(Stored dataset items)

----

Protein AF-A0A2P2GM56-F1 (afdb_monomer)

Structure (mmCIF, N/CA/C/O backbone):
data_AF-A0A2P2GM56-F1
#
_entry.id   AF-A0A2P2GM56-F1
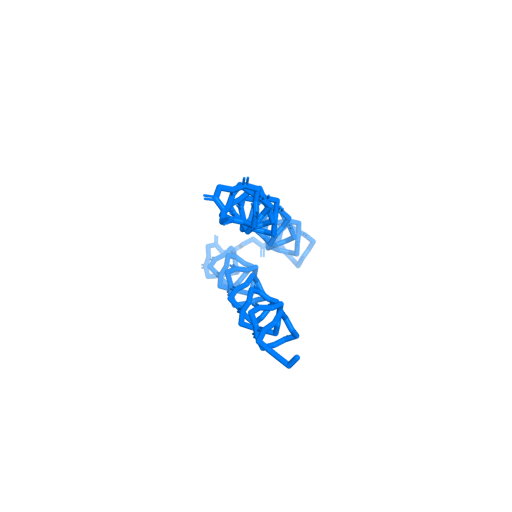#
loop_
_atom_site.group_PDB
_atom_site.id
_atom_site.type_symbol
_atom_site.label_atom_id
_atom_site.label_alt_id
_atom_site.label_comp_id
_atom_site.label_asym_id
_atom_site.label_entity_id
_atom_site.label_seq_id
_atom_site.pdbx_PDB_ins_code
_atom_site.Cartn_x
_atom_site.Cartn_y
_atom_site.Cartn_z
_atom_site.occupancy
_atom_site.B_iso_or_equiv
_atom_site.auth_seq_id
_atom_site.auth_comp_id
_atom_site.auth_asym_id
_atom_site.auth_atom_id
_atom_site.pdbx_PDB_model_num
ATOM 1 N N . MET A 1 1 ? 18.491 -10.628 -9.999 1.00 84.19 1 MET A N 1
ATOM 2 C CA . MET A 1 1 ? 18.812 -10.229 -8.608 1.00 84.19 1 MET A CA 1
ATOM 3 C C . MET A 1 1 ? 18.488 -8.759 -8.338 1.00 84.19 1 MET A C 1
ATOM 5 O O . MET A 1 1 ? 17.716 -8.501 -7.428 1.00 84.19 1 MET A O 1
ATOM 9 N N . LEU A 1 2 ? 18.969 -7.813 -9.161 1.00 89.81 2 LEU A N 1
ATOM 10 C CA . LEU A 1 2 ? 18.686 -6.373 -9.008 1.00 89.81 2 LEU A CA 1
ATOM 11 C C . LEU A 1 2 ? 17.184 -6.018 -9.020 1.00 89.81 2 LEU A C 1
ATOM 13 O O 
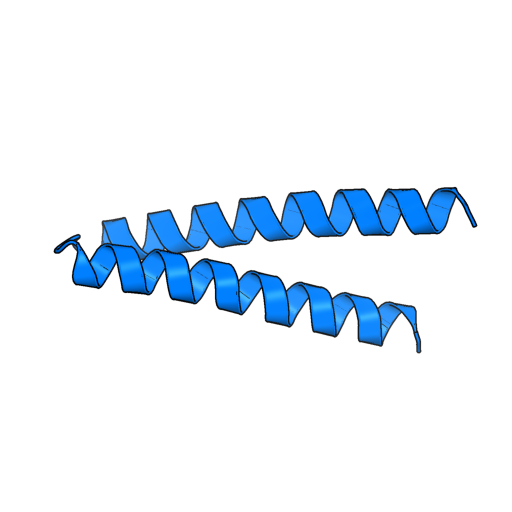. LEU A 1 2 ? 16.725 -5.308 -8.136 1.00 89.81 2 LEU A O 1
ATOM 17 N N . LEU A 1 3 ? 16.409 -6.561 -9.970 1.00 91.62 3 LEU A N 1
ATOM 18 C CA . LEU A 1 3 ? 14.960 -6.314 -10.060 1.00 91.62 3 LEU A CA 1
ATOM 19 C C . LEU A 1 3 ? 14.211 -6.724 -8.780 1.00 91.62 3 LEU A C 1
ATOM 21 O O . LEU A 1 3 ? 13.344 -6.000 -8.310 1.00 91.62 3 LEU A O 1
ATOM 25 N N . VAL A 1 4 ? 14.573 -7.874 -8.203 1.00 94.44 4 VAL A N 1
ATOM 26 C CA . VAL A 1 4 ? 13.962 -8.387 -6.967 1.00 94.44 4 VAL A CA 1
ATOM 27 C C . VAL A 1 4 ? 14.274 -7.464 -5.792 1.00 94.44 4 VAL A C 1
ATOM 29 O O . VAL A 1 4 ? 13.379 -7.152 -5.012 1.00 94.44 4 VAL A O 1
ATOM 32 N N . LEU A 1 5 ? 15.518 -6.982 -5.691 1.00 95.50 5 LEU A N 1
ATOM 33 C CA . LEU A 1 5 ? 15.914 -6.021 -4.662 1.00 95.50 5 LEU A CA 1
ATOM 34 C C . LEU A 1 5 ? 15.139 -4.702 -4.804 1.00 95.50 5 LEU A C 1
ATOM 36 O O . LEU A 1 5 ? 14.627 -4.190 -3.813 1.00 95.50 5 LEU A O 1
ATOM 40 N N . LEU A 1 6 ? 15.000 -4.186 -6.029 1.00 94.25 6 LEU A N 1
ATOM 41 C CA . LEU A 1 6 ? 14.209 -2.984 -6.307 1.00 94.25 6 LEU A CA 1
ATOM 42 C C . LEU A 1 6 ? 12.743 -3.167 -5.907 1.00 94.25 6 LEU A C 1
ATOM 44 O O . LEU A 1 6 ? 12.193 -2.311 -5.219 1.00 94.25 6 LEU A O 1
ATOM 48 N N . LEU A 1 7 ? 12.127 -4.296 -6.267 1.00 95.38 7 LEU A N 1
ATOM 49 C CA . LEU A 1 7 ? 10.757 -4.603 -5.854 1.00 95.38 7 LEU A CA 1
ATOM 50 C C . LEU A 1 7 ? 10.621 -4.676 -4.329 1.00 95.38 7 LEU A C 1
ATOM 52 O O . LEU A 1 7 ? 9.647 -4.164 -3.785 1.00 95.38 7 LEU A O 1
ATOM 56 N N . ALA A 1 8 ? 11.593 -5.277 -3.638 1.00 96.62 8 ALA A N 1
ATOM 57 C CA . ALA A 1 8 ? 11.590 -5.360 -2.180 1.00 96.62 8 ALA A CA 1
ATOM 58 C C . ALA A 1 8 ? 11.671 -3.968 -1.529 1.00 96.62 8 ALA A C 1
ATOM 60 O O . ALA A 1 8 ? 10.927 -3.688 -0.589 1.00 96.62 8 ALA A O 1
ATOM 61 N N . VAL A 1 9 ? 12.515 -3.077 -2.060 1.00 95.94 9 VAL A N 1
ATOM 62 C CA . VAL A 1 9 ? 12.615 -1.683 -1.597 1.00 95.94 9 VAL A CA 1
ATOM 63 C C . VAL A 1 9 ? 11.314 -0.923 -1.855 1.00 95.94 9 VAL A C 1
ATOM 65 O O . VAL A 1 9 ? 10.827 -0.242 -0.956 1.00 95.94 9 VAL A O 1
ATOM 68 N N . VAL A 1 10 ? 10.713 -1.072 -3.040 1.00 96.44 10 VAL A N 1
ATOM 69 C CA . VAL A 1 10 ? 9.419 -0.449 -3.367 1.00 96.44 10 VAL A CA 1
ATOM 70 C C . VAL A 1 10 ? 8.322 -0.951 -2.432 1.00 96.44 10 VAL A C 1
ATOM 72 O O . VAL A 1 10 ? 7.569 -0.143 -1.891 1.00 96.44 10 VAL A O 1
ATOM 75 N N . ALA A 1 11 ? 8.247 -2.261 -2.197 1.00 96.19 11 ALA A N 1
ATOM 76 C CA . ALA A 1 11 ? 7.267 -2.849 -1.294 1.00 96.19 11 ALA A CA 1
ATOM 77 C C . ALA A 1 11 ? 7.431 -2.306 0.132 1.00 96.19 11 ALA A C 1
ATOM 79 O O . ALA A 1 11 ? 6.449 -1.867 0.727 1.00 96.19 11 ALA A O 1
ATOM 80 N N . LEU A 1 12 ? 8.661 -2.270 0.654 1.00 97.69 12 LEU A N 1
ATOM 81 C CA . LEU A 1 12 ? 8.958 -1.728 1.982 1.00 97.69 12 LEU A CA 1
ATOM 82 C C . LEU A 1 12 ? 8.623 -0.233 2.085 1.00 97.69 12 LEU A C 1
ATOM 84 O O . LEU A 1 12 ? 8.022 0.207 3.059 1.00 97.69 12 LEU A O 1
ATOM 88 N N . PHE A 1 13 ? 8.970 0.556 1.071 1.00 97.00 13 PHE A N 1
ATOM 89 C CA . PHE A 1 13 ? 8.630 1.975 1.034 1.00 97.00 13 PHE A CA 1
ATOM 90 C C . PHE A 1 13 ? 7.113 2.185 1.064 1.00 97.00 13 PHE A C 1
ATOM 92 O O . PHE A 1 13 ? 6.603 2.940 1.891 1.00 97.00 13 PHE A O 1
ATOM 99 N N . CYS A 1 14 ? 6.375 1.478 0.209 1.00 97.06 14 CYS A N 1
ATOM 100 C CA . CYS A 1 14 ? 4.930 1.641 0.124 1.00 97.06 14 CYS A CA 1
ATOM 101 C C . CYS A 1 14 ? 4.236 1.214 1.421 1.00 97.06 14 CYS A C 1
ATOM 103 O O . CYS A 1 14 ? 3.333 1.917 1.878 1.00 97.06 14 CYS A O 1
ATOM 
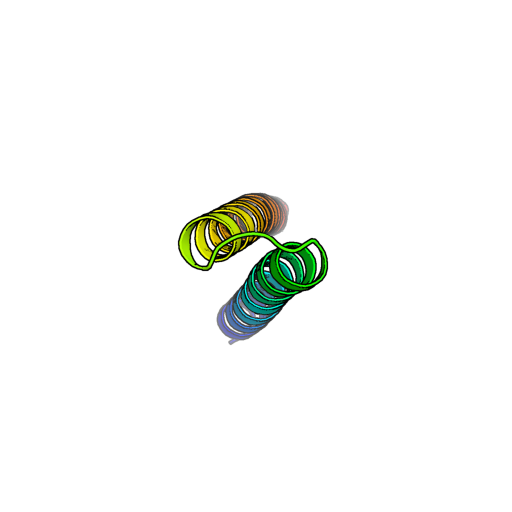105 N N . THR A 1 15 ? 4.658 0.104 2.043 1.00 97.06 15 THR A N 1
ATOM 106 C CA . THR A 1 15 ? 4.084 -0.342 3.325 1.00 97.06 15 THR A CA 1
ATOM 107 C C . THR A 1 15 ? 4.311 0.683 4.430 1.00 97.06 15 THR A C 1
ATOM 109 O O . THR A 1 15 ? 3.377 0.959 5.184 1.00 97.06 15 THR A O 1
ATOM 112 N N . LEU A 1 16 ? 5.492 1.307 4.488 1.00 97.50 16 LEU A N 1
ATOM 113 C CA . LEU A 1 16 ? 5.778 2.387 5.434 1.00 97.50 16 LEU A CA 1
ATOM 114 C C . LEU A 1 16 ? 4.898 3.617 5.188 1.00 97.50 16 LEU A C 1
ATOM 116 O O . LEU A 1 16 ? 4.355 4.163 6.146 1.00 97.50 16 LEU A O 1
ATOM 120 N N . VAL A 1 17 ? 4.700 4.027 3.931 1.00 97.50 17 VAL A N 1
ATOM 121 C CA . VAL A 1 17 ? 3.820 5.162 3.595 1.00 97.50 17 VAL A CA 1
ATOM 122 C C . VAL A 1 17 ? 2.374 4.882 4.012 1.00 97.50 17 VAL A C 1
ATOM 124 O O . VAL A 1 17 ? 1.743 5.721 4.659 1.00 97.50 17 VAL A O 1
ATOM 127 N N . GLY A 1 18 ? 1.858 3.691 3.703 1.00 95.50 18 GLY A N 1
ATOM 128 C CA . GLY A 1 18 ? 0.511 3.287 4.106 1.00 95.50 18 GLY A CA 1
ATOM 129 C C . GLY A 1 18 ? 0.342 3.229 5.626 1.00 95.50 18 GLY A C 1
ATOM 130 O O . GLY A 1 18 ? -0.635 3.757 6.164 1.00 95.50 18 GLY A O 1
ATOM 131 N N . ALA A 1 19 ? 1.314 2.645 6.330 1.00 96.31 19 ALA A N 1
ATOM 132 C CA . ALA A 1 19 ? 1.310 2.567 7.788 1.00 96.31 19 ALA A CA 1
ATOM 133 C C . ALA A 1 19 ? 1.378 3.958 8.436 1.00 96.31 19 ALA A C 1
ATOM 135 O O . ALA A 1 19 ? 0.602 4.240 9.348 1.00 96.31 19 ALA A O 1
ATOM 136 N N . ALA A 1 20 ? 2.243 4.
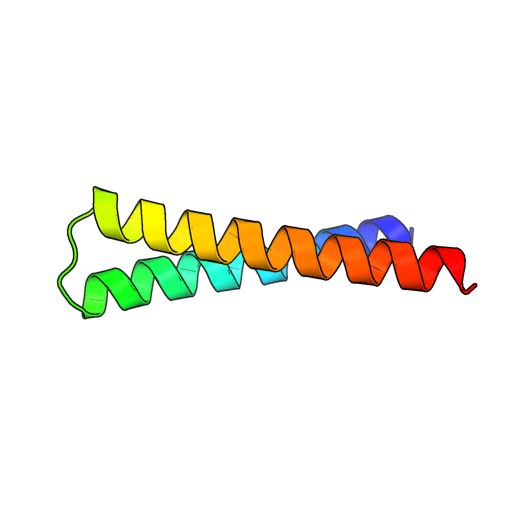845 7.938 1.00 96.25 20 ALA A N 1
ATOM 137 C CA . ALA A 1 20 ? 2.371 6.212 8.430 1.00 96.25 20 ALA A CA 1
ATOM 138 C C . ALA A 1 20 ? 1.083 7.018 8.215 1.00 96.25 20 ALA A C 1
ATOM 140 O O . ALA A 1 20 ? 0.628 7.693 9.135 1.00 96.25 20 ALA A O 1
ATOM 141 N N . ALA A 1 21 ? 0.449 6.908 7.044 1.00 95.69 21 ALA A N 1
ATOM 142 C CA . ALA A 1 21 ? -0.813 7.588 6.760 1.00 95.69 21 ALA A CA 1
ATOM 143 C C . ALA A 1 21 ? -1.967 7.074 7.639 1.00 95.69 21 ALA A C 1
ATOM 145 O O . ALA A 1 21 ? -2.769 7.868 8.137 1.00 95.69 21 ALA A O 1
ATOM 146 N N . GLY A 1 22 ? -2.041 5.759 7.866 1.00 93.94 22 GLY A N 1
ATOM 147 C CA . GLY A 1
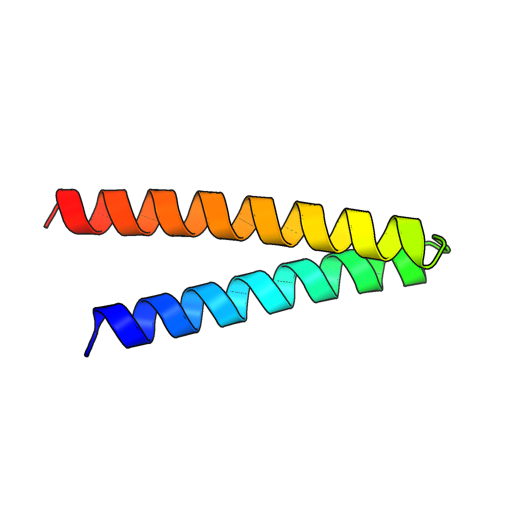 22 ? -3.026 5.169 8.773 1.00 93.94 22 GLY A CA 1
ATOM 148 C C . GLY A 1 22 ? -2.791 5.569 10.232 1.00 93.94 22 GLY A C 1
ATOM 149 O O . GLY A 1 22 ? -3.740 5.901 10.942 1.00 93.94 22 GLY A O 1
ATOM 150 N N . LEU A 1 23 ? -1.533 5.593 10.673 1.00 97.00 23 LEU A N 1
ATOM 151 C CA . LEU A 1 23 ? -1.154 6.019 12.018 1.00 97.00 23 LEU A CA 1
ATOM 152 C C . LEU A 1 23 ? -1.436 7.509 12.237 1.00 97.00 23 LEU A C 1
ATOM 154 O O . LEU A 1 23 ? -2.043 7.863 13.243 1.00 97.00 23 LEU A O 1
ATOM 158 N N . LEU A 1 24 ? -1.088 8.366 11.277 1.00 95.69 24 LEU A N 1
ATOM 159 C CA . LEU A 1 24 ? -1.420 9.789 11.322 1.00 95.69 24 LEU A CA 1
ATOM 160 C C . LEU A 1 24 ? -2.934 9.994 11.420 1.00 95.69 24 LEU A C 1
ATOM 162 O O . LEU A 1 24 ? -3.397 10.707 12.301 1.00 95.69 24 LEU A O 1
ATOM 166 N N . ALA A 1 25 ? -3.717 9.262 10.621 1.00 96.12 25 ALA A N 1
ATOM 167 C CA . ALA A 1 25 ? -5.172 9.309 10.715 1.00 96.12 25 ALA A CA 1
ATOM 168 C C . ALA A 1 25 ? -5.696 8.894 12.104 1.00 96.12 25 ALA A C 1
ATOM 170 O O . ALA A 1 25 ? -6.753 9.363 12.518 1.00 96.12 25 ALA A O 1
ATOM 171 N N . ARG A 1 26 ? -4.980 8.040 12.847 1.00 93.62 26 ARG A N 1
ATOM 172 C CA . ARG A 1 26 ? -5.328 7.727 14.242 1.00 93.62 26 ARG A CA 1
ATOM 173 C C . ARG A 1 26 ? -4.979 8.805 15.228 1.00 93.62 26 ARG A C 1
ATOM 175 O O . ARG A 1 26 ? -5.771 9.043 16.135 1.00 93.62 26 ARG A O 1
ATOM 182 N N . ILE A 1 27 ? -3.833 9.436 15.042 1.00 97.00 27 ILE A N 1
ATOM 183 C CA . ILE A 1 27 ? -3.442 10.595 15.836 1.00 97.00 27 ILE A CA 1
ATOM 184 C C . ILE A 1 27 ? -4.465 11.724 15.629 1.00 97.00 27 ILE A C 1
ATOM 186 O O . ILE A 1 27 ? -4.866 12.358 16.599 1.00 97.00 27 ILE A O 1
ATOM 190 N N . ASP A 1 28 ? -4.997 11.868 14.412 1.00 95.62 28 ASP A N 1
ATOM 191 C CA . ASP A 1 28 ? -6.074 12.809 14.071 1.00 95.62 28 ASP A CA 1
ATOM 192 C C . ASP A 1 28 ? -7.457 12.427 14.656 1.00 95.62 28 ASP A C 1
ATOM 194 O O . ASP A 1 28 ? -8.449 13.112 14.410 1.00 95.62 28 ASP A O 1
ATOM 198 N N . GLY A 1 29 ? -7.569 11.316 15.394 1.00 95.31 29 GLY A N 1
ATOM 199 C CA . GLY A 1 29 ? -8.822 10.866 16.008 1.00 95.31 29 GLY A CA 1
ATOM 200 C C . GLY A 1 29 ? -9.765 10.087 15.083 1.00 95.31 29 GLY A C 1
ATOM 201 O O . GLY A 1 29 ? -10.922 9.856 15.438 1.00 95.31 29 GLY A O 1
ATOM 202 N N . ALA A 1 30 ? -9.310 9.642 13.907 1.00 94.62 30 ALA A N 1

----

After locating the line holding "ATOM 17 N N" above, output exactly that line and every line after it through the line holding "ATOM 49 C CA". Include nothing else.

ATOM 17 N N . LEU A 1 3 ? 16.409 -6.561 -9.970 1.00 91.62 3 LEU A N 1
ATOM 18 C CA . LEU A 1 3 ? 14.960 -6.314 -10.060 1.00 91.62 3 LEU A CA 1
ATOM 19 C C . LEU A 1 3 ? 14.211 -6.724 -8.780 1.00 91.62 3 LEU A C 1
ATOM 21 O O . LEU A 1 3 ? 13.344 -6.000 -8.310 1.00 91.62 3 LEU A O 1
ATOM 25 N N . VAL A 1 4 ? 14.573 -7.874 -8.203 1.00 94.44 4 VAL A N 1
ATOM 26 C CA . VAL A 1 4 ? 13.962 -8.387 -6.967 1.00 94.44 4 VAL A CA 1
ATOM 27 C C . VAL A 1 4 ? 14.274 -7.464 -5.792 1.00 94.44 4 VAL A C 1
ATOM 29 O O . VAL A 1 4 ? 13.379 -7.152 -5.012 1.00 94.44 4 VAL A O 1
ATOM 32 N N . LEU A 1 5 ? 15.518 -6.982 -5.691 1.00 95.50 5 LEU A N 1
ATOM 33 C CA . LEU A 1 5 ? 15.914 -6.021 -4.662 1.00 95.50 5 LEU A CA 1
ATOM 34 C C . LEU A 1 5 ? 15.139 -4.702 -4.804 1.00 95.50 5 LEU A C 1
ATOM 36 O O . LEU A 1 5 ? 14.627 -4.190 -3.813 1.00 95.50 5 LEU A O 1
ATOM 40 N N . LEU A 1 6 ? 15.000 -4.186 -6.029 1.00 94.25 6 LEU A N 1
ATOM 41 C CA . LEU A 1 6 ? 14.209 -2.984 -6.307 1.00 94.25 6 LEU A CA 1
ATOM 42 C C . LEU A 1 6 ? 12.743 -3.167 -5.907 1.00 94.25 6 LEU A C 1
ATOM 44 O O . LEU A 1 6 ? 12.193 -2.311 -5.219 1.00 94.25 6 LEU A O 1
ATOM 48 N N . LEU A 1 7 ? 12.127 -4.296 -6.267 1.00 95.38 7 LEU A N 1
ATOM 49 C CA . LEU A 1 7 ? 10.757 -4.603 -5.854 1.00 95.38 7 LEU A CA 1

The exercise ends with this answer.